Was uns als Lebens- und Arbeitswelt umgibt, ist Ausdruck jener Entwicklungen, die durch Industrialisierung und Urbanisierung angestoßen wurden. Die natürliche Entwicklung der Fähigkeiten im Sinne eines selbstgewollten Lernens wird darin zugunsten der Anpassung an die technisierte Welt zurückgedrängt. In diesem Dilemma ging das Lernfeld der Kommune fast gänzlich verloren, stellt Hüther fest. Kinder erleben in ihrer unmittelbaren Umgebung nicht mehr ohne weiteres, wie Nahrungsmittel erzeugt oder Gebrauchsgegenstände hergestellt werden. Folgenreich wirke sich diese Reduktion auf die Entwicklung der sogenannten Metakompetenzen aus, die von zentraler Bedeutung für die Fähigkeit zur Problemlösung sind. Diese Kompetenzen, so Gerald Hüther, lassen sich nicht im Unterricht vermitteln. Kinder und Jugendliche können sie also nicht erlernen, sondern müssen sie durch eigene Erfahrungen erwerben – und eben dazu sind jene kommunalen Lernräume und -gelegenheiten, die immer weniger werden, nötig.

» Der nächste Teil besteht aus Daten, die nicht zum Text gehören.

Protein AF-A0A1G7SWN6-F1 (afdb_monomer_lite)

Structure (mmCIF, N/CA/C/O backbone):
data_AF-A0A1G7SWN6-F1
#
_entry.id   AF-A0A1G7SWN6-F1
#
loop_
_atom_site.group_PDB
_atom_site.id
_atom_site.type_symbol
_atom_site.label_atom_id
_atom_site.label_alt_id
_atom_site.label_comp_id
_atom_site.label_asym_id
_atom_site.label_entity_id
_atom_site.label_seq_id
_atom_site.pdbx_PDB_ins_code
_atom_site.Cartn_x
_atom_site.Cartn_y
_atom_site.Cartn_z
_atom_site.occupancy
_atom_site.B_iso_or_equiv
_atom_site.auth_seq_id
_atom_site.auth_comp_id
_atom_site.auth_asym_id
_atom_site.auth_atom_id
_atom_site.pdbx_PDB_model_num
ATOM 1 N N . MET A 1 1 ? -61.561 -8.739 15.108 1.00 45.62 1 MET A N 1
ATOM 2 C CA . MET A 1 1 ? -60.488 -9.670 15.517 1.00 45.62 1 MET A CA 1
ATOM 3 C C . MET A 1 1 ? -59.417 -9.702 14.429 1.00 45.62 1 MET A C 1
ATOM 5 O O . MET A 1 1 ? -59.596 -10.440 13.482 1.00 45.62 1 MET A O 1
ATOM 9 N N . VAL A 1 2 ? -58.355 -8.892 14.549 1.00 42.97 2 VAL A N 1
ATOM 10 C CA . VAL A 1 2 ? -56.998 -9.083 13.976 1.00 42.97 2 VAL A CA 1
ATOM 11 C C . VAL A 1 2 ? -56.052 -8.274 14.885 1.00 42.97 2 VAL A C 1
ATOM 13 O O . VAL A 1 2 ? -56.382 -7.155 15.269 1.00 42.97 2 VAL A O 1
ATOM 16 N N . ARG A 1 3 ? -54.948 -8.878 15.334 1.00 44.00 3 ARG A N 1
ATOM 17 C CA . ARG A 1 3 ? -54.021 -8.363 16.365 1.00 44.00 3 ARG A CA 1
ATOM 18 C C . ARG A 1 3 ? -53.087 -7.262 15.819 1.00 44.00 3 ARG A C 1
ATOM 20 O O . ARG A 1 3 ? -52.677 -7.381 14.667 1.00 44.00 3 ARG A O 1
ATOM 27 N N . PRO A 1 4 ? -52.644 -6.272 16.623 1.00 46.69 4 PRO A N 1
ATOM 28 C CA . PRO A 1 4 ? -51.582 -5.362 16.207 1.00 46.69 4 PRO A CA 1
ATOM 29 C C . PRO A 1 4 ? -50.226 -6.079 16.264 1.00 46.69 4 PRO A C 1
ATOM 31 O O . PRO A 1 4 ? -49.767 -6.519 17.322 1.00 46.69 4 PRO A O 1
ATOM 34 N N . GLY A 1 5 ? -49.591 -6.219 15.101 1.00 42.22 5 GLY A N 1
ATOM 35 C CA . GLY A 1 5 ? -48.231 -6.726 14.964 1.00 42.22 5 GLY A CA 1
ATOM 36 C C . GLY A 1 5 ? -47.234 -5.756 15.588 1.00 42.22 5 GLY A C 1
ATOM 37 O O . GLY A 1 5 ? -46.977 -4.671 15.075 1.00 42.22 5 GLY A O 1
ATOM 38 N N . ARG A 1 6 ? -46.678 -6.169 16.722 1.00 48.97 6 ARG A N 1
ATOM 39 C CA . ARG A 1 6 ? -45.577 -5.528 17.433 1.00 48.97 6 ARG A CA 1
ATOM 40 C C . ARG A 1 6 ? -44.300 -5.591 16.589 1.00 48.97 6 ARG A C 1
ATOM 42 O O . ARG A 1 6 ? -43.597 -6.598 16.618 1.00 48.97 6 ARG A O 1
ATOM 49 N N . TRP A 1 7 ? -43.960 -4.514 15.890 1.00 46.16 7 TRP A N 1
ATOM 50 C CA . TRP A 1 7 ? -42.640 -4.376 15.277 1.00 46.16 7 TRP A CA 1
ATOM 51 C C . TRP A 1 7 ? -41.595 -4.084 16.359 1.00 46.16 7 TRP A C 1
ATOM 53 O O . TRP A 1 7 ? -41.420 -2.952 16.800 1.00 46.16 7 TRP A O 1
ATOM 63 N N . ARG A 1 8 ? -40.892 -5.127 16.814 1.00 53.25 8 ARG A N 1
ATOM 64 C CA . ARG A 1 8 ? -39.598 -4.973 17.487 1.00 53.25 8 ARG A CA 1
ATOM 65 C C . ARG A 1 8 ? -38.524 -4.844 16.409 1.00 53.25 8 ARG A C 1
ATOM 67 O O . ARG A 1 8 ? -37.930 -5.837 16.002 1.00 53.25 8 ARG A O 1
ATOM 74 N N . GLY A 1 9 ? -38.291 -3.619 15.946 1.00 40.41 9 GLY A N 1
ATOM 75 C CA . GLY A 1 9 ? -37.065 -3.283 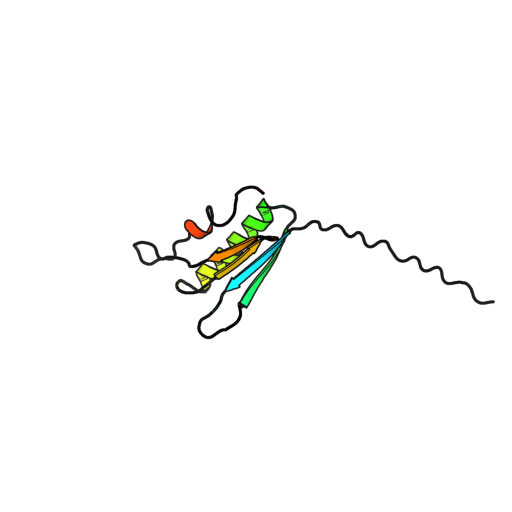15.231 1.00 40.41 9 GLY A CA 1
ATOM 76 C C . GLY A 1 9 ? -35.887 -3.478 16.181 1.00 40.41 9 GLY A C 1
ATOM 77 O O . GLY A 1 9 ? -35.744 -2.759 17.166 1.00 40.41 9 GLY A O 1
ATOM 78 N N . ARG A 1 10 ? -35.113 -4.532 15.934 1.00 48.12 10 ARG A N 1
ATOM 79 C CA . ARG A 1 10 ? -33.874 -4.884 16.626 1.00 48.12 10 ARG A CA 1
ATOM 80 C C . ARG A 1 10 ? -32.944 -3.668 16.615 1.00 48.12 10 ARG A C 1
ATOM 82 O O . ARG A 1 10 ? -32.644 -3.159 15.540 1.00 48.12 10 ARG A O 1
ATOM 89 N N . ALA A 1 11 ? -32.484 -3.221 17.784 1.00 44.09 11 ALA A N 1
ATOM 90 C CA . ALA A 1 11 ? -31.334 -2.330 17.853 1.00 44.09 11 ALA A CA 1
ATOM 91 C C . ALA A 1 11 ? -30.187 -3.018 17.103 1.00 44.09 11 ALA A C 1
ATOM 93 O O . ALA A 1 11 ? -29.757 -4.106 17.490 1.00 44.09 11 ALA A O 1
ATOM 94 N N . VAL A 1 12 ? -29.766 -2.439 15.983 1.00 46.03 12 VAL A N 1
ATOM 95 C CA . VAL A 1 12 ? -28.540 -2.853 15.309 1.00 46.03 12 VAL A CA 1
ATOM 96 C C . VAL A 1 12 ? -27.426 -2.268 16.170 1.00 46.03 12 VAL A C 1
ATOM 98 O O . VAL A 1 12 ? -27.379 -1.043 16.292 1.00 46.03 12 VAL A O 1
ATOM 101 N N . PRO A 1 13 ? -26.575 -3.067 16.834 1.00 43.31 13 PRO A N 1
ATOM 102 C CA . PRO A 1 13 ? -25.402 -2.497 17.467 1.00 43.31 13 PRO A CA 1
ATOM 103 C C . PRO A 1 13 ? -24.521 -1.941 16.346 1.00 43.31 13 PRO A C 1
ATOM 105 O O . PRO A 1 13 ? -23.825 -2.681 15.656 1.00 43.31 13 PRO A O 1
ATOM 108 N N . VAL A 1 14 ? -24.586 -0.629 16.116 1.00 55.56 14 VAL A N 1
ATOM 109 C CA . VAL A 1 14 ? -23.559 0.063 15.345 1.00 55.56 14 VAL A CA 1
ATOM 110 C C . VAL A 1 14 ? -22.371 0.187 16.280 1.00 55.56 14 VAL A C 1
ATOM 112 O O . VAL A 1 14 ? -22.292 1.102 17.093 1.00 55.56 14 VAL A O 1
ATOM 115 N N . SER A 1 15 ? -21.475 -0.786 16.228 1.00 52.00 15 SER A N 1
ATOM 116 C CA . SER A 1 15 ? -20.161 -0.689 16.853 1.00 52.00 15 SER A CA 1
ATOM 117 C C . SER A 1 15 ? -19.196 -1.591 16.106 1.00 52.00 15 SER A C 1
ATOM 119 O O . SER A 1 15 ? -18.919 -2.713 16.512 1.00 52.00 15 SER A O 1
ATOM 121 N N . VAL A 1 16 ? -18.677 -1.067 15.000 1.00 53.56 16 VAL A N 1
ATOM 122 C CA . VAL A 1 16 ? -17.285 -1.325 14.643 1.00 53.56 16 VAL A CA 1
ATOM 123 C C . VAL A 1 16 ? -16.677 0.050 14.401 1.00 53.56 16 VAL A C 1
ATOM 125 O O . VAL A 1 16 ? -16.718 0.573 13.291 1.00 53.56 16 VAL A O 1
ATOM 128 N N . THR A 1 17 ? -16.157 0.678 15.455 1.00 70.94 17 THR A N 1
ATOM 129 C CA . THR A 1 17 ? -15.178 1.774 15.356 1.00 70.94 17 THR A CA 1
ATOM 130 C C . THR A 1 17 ? -13.861 1.196 14.829 1.00 70.94 17 THR A C 1
ATOM 132 O O . THR A 1 17 ? -12.837 1.206 15.495 1.00 70.94 17 THR A O 1
ATOM 135 N N . GLY A 1 18 ? -13.917 0.577 13.652 1.00 78.75 18 GLY A N 1
ATOM 136 C CA . GLY A 1 18 ? -12.763 0.049 12.951 1.00 78.75 18 GLY A CA 1
ATOM 137 C C . GLY A 1 18 ? -12.300 1.064 11.920 1.00 78.75 18 GLY A C 1
ATOM 138 O O . GLY A 1 18 ? -13.114 1.710 11.255 1.00 78.75 18 GLY A O 1
ATOM 139 N N . MET A 1 19 ? -10.993 1.213 11.786 1.00 91.88 19 MET A N 1
ATOM 140 C CA . MET A 1 19 ? -10.390 2.065 10.785 1.00 91.88 19 MET A CA 1
ATOM 141 C C . MET A 1 19 ? -10.227 1.282 9.485 1.00 91.88 19 MET A C 1
ATOM 143 O O . MET A 1 19 ? -9.751 0.149 9.464 1.00 91.88 19 MET A O 1
ATOM 147 N N . ARG A 1 20 ? -10.678 1.887 8.387 1.00 96.25 20 ARG A N 1
ATOM 148 C CA . ARG A 1 20 ? -10.612 1.285 7.054 1.00 96.25 20 ARG A CA 1
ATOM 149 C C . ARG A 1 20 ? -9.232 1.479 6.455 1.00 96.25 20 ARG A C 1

Spannend zu erfahren ist, dass sich das Gehirn zeitlebens verändert. Neuronale Vernetzungen werden an seine Nutzung angepasst, und neue Erfahrungen, die ein Mensch im Lauf seines Lebens macht, wirken bis in die Ebene der Gene. Diese Erkenntnis der Molekularbiologie unterstreicht, wie bedeutsam die Vielfalt dessen ist, mit dem sich ein Mensch in Beziehung setzt: »Unser Gehirn ist ein sozial geformtes Konstrukt.«
Laienverständlich wird hier erklärt, was ein Lernprozess ist und wie er idealiter ermöglicht wird. Dabei wird die Bedeutung des selbstbestimmten Lernens ebenso hervorgehoben wie die von »bewunderten Vorbildern«: Nur emotional aufgeladene Lerninhalte werden im Gehirn verankert, andere bald wieder vergessen. Wunderbar und einleuchtend wird herausgearbeitet, welche Bedeutung der Gemeinschaft, der Kommune für das Lernen zukommt.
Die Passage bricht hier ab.